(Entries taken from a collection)
= Beginning of Section =

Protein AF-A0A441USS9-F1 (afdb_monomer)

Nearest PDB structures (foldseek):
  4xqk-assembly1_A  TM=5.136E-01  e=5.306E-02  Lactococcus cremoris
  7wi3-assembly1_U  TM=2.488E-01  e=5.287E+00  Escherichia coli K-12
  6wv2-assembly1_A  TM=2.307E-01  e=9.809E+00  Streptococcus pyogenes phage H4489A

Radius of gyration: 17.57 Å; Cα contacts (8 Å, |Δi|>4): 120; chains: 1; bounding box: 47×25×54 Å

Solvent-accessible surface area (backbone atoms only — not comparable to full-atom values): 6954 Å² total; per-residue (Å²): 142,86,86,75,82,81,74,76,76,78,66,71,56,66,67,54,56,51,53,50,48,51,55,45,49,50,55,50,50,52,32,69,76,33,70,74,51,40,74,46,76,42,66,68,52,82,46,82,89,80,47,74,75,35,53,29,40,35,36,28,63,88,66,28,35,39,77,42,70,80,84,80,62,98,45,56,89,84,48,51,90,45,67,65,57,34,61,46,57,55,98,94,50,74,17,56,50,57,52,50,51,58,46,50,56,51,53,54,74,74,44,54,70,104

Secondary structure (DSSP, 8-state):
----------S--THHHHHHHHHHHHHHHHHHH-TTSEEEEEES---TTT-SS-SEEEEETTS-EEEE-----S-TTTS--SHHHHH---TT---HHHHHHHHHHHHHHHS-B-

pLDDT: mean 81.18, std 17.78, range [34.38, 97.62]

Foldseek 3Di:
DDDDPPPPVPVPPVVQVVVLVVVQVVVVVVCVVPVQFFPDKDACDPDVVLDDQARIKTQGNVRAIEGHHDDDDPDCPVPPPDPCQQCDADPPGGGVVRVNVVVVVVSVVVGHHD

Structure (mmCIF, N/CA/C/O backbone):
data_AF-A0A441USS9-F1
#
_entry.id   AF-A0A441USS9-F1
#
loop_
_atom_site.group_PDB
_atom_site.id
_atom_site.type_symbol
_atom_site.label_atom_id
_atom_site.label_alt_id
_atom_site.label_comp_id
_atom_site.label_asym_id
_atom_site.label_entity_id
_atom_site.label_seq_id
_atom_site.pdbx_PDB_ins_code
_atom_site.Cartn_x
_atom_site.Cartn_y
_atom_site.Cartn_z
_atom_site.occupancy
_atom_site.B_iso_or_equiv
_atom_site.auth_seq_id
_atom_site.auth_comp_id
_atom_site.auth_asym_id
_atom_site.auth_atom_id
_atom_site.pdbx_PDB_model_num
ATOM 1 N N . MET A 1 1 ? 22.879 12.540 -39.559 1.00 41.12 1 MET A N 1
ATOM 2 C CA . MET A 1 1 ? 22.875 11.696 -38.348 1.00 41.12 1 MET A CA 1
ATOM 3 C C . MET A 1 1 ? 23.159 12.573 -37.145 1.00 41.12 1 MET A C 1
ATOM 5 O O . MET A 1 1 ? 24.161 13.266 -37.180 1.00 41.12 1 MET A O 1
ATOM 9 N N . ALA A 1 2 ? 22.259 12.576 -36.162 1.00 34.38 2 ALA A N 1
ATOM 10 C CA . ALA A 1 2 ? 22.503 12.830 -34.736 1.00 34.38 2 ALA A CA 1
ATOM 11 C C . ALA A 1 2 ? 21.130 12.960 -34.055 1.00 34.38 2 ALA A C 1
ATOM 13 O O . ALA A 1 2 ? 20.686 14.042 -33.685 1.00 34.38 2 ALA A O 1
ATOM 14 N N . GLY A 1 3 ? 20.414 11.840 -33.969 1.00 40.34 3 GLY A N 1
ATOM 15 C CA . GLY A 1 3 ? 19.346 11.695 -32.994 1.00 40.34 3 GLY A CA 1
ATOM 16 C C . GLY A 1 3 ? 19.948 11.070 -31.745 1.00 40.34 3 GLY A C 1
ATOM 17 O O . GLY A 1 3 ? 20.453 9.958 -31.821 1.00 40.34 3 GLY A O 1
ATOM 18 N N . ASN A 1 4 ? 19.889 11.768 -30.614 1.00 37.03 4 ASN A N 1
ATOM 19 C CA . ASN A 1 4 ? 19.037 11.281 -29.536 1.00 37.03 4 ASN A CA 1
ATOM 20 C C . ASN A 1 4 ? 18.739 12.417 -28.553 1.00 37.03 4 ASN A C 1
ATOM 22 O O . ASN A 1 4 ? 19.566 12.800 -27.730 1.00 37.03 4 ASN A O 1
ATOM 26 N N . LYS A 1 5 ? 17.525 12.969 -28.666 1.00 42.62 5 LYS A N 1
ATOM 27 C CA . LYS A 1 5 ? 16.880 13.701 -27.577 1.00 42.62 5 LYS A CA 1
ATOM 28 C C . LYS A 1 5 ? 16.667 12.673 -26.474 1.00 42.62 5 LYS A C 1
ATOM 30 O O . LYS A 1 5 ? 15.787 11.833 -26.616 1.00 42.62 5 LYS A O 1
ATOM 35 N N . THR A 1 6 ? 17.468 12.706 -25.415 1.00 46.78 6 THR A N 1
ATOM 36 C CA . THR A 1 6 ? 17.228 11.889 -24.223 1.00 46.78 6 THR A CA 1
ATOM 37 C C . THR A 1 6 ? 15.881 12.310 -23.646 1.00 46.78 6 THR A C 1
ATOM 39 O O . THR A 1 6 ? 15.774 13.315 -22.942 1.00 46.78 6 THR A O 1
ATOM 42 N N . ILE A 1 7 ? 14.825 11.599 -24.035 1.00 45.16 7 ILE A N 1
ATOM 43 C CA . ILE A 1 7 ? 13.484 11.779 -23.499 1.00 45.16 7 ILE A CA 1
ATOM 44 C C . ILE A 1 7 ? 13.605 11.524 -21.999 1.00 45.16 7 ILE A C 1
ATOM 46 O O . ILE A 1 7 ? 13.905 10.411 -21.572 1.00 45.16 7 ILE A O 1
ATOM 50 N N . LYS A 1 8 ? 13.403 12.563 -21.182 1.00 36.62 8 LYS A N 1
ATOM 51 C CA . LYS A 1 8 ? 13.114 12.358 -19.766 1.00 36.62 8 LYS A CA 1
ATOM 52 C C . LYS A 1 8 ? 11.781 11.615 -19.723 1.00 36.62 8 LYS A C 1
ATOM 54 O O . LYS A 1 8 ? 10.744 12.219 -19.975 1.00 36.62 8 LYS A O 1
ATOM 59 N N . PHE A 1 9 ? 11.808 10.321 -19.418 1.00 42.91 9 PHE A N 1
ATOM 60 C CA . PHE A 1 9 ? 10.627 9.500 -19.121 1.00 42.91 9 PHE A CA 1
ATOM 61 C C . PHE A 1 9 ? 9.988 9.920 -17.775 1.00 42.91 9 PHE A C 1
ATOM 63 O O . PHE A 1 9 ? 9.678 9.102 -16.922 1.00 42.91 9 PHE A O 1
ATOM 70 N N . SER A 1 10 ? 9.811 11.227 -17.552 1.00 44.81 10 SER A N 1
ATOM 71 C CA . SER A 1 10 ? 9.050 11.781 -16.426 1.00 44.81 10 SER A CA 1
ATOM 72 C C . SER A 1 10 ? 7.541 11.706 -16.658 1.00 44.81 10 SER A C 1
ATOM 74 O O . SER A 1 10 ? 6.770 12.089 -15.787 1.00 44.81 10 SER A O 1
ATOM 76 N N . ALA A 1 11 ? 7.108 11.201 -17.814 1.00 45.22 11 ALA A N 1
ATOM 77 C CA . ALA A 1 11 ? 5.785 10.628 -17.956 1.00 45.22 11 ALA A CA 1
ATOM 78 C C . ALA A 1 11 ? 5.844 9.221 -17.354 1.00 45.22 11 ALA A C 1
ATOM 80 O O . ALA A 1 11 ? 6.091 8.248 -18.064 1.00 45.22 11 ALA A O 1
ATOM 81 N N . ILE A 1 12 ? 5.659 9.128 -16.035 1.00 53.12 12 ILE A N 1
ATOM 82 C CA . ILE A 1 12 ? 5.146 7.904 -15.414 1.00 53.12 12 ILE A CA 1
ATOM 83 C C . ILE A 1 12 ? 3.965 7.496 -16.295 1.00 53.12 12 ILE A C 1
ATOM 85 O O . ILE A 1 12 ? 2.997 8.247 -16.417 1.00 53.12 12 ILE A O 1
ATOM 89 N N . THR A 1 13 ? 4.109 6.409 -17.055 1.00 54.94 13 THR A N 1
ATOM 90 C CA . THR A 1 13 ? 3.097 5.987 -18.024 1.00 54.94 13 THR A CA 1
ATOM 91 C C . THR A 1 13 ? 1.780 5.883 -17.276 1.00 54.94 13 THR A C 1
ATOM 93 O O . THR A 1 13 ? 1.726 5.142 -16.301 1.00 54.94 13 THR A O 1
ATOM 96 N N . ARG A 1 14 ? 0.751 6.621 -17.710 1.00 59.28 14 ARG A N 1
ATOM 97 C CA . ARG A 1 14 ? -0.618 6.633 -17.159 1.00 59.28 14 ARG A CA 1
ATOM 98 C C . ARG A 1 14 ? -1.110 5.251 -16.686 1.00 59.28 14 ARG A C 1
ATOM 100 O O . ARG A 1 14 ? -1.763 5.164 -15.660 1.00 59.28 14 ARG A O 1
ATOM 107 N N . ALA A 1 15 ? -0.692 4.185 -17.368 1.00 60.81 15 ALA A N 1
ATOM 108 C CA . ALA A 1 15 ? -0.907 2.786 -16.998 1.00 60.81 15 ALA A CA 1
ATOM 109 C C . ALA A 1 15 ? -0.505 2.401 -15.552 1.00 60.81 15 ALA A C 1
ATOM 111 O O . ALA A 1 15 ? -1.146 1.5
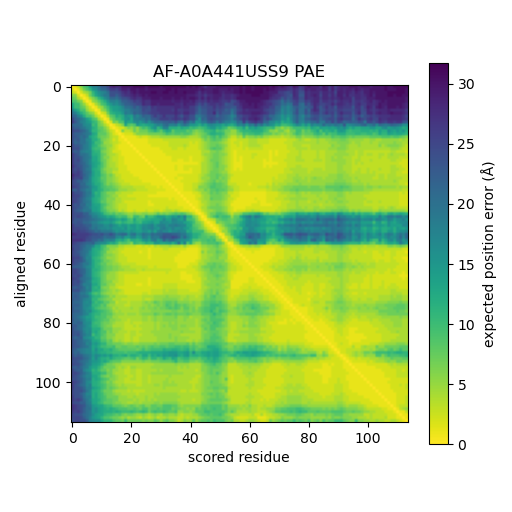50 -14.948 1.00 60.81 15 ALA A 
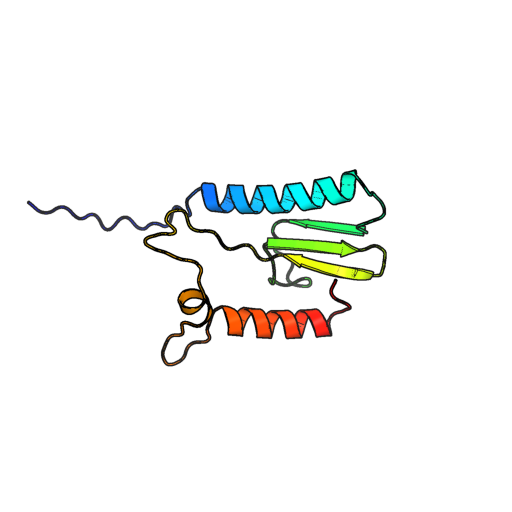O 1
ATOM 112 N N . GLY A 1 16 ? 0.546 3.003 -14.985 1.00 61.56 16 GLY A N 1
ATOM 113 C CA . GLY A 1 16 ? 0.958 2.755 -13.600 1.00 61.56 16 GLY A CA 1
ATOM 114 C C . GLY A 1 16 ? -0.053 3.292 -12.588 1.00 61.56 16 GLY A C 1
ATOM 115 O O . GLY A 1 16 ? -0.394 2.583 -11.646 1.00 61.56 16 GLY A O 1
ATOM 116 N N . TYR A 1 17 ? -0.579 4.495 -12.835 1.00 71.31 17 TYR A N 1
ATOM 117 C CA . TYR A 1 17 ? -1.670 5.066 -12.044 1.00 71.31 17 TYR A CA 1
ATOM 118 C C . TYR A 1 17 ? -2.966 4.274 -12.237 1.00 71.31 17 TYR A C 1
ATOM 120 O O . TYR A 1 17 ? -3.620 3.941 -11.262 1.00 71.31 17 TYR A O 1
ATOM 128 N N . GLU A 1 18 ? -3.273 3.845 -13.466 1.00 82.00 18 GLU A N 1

= End of Section =

HOW TO COMPLETE THIS TASK. Only one stretch of the records above is wanted: the lines between the one holding "ATOM 22 O O" and the one holding "ATOM 50 N N", inclusive, reproduced exactly.

RESPONSE TO THE EXERCISE.
ATOM 22 O O . ASN A 1 4 ? 19.566 12.800 -27.730 1.00 37.03 4 ASN A O 1
ATOM 26 N N . LYS A 1 5 ? 17.525 12.969 -28.666 1.00 42.62 5 LYS A N 1
ATOM 27 C CA . LYS A 1 5 ? 16.880 13.701 -27.577 1.00 42.62 5 LYS A CA 1
ATOM 28 C C . LYS A 1 5 ? 16.667 12.673 -26.474 1.00 42.62 5 LYS A C 1
ATOM 30 O O . LYS A 1 5 ? 15.787 11.833 -26.616 1.00 42.62 5 LYS A O 1
ATOM 35 N N . THR A 1 6 ? 17.468 12.706 -25.415 1.00 46.78 6 THR A N 1
ATOM 36 C CA . THR A 1 6 ? 17.228 11.889 -24.223 1.00 46.78 6 THR A CA 1
ATOM 37 C C . THR A 1 6 ? 15.881 12.310 -23.646 1.00 46.78 6 THR A C 1
ATOM 39 O O . THR A 1 6 ? 15.774 13.315 -22.942 1.00 46.78 6 THR A O 1
ATOM 42 N N . ILE A 1 7 ? 14.825 11.599 -24.035 1.00 45.16 7 ILE A N 1
ATOM 43 C CA . ILE A 1 7 ? 13.484 11.779 -23.499 1.00 45.16 7 ILE A CA 1
ATOM 44 C C . ILE A 1 7 ? 13.605 11.524 -21.999 1.00 45.16 7 ILE A C 1
ATOM 46 O O . ILE A 1 7 ? 13.905 10.411 -21.572 1.00 45.16 7 ILE A O 1
ATOM 50 N N . LYS A 1 8 ? 13.403 12.563 -21.182 1.00 36.62 8 LYS A N 1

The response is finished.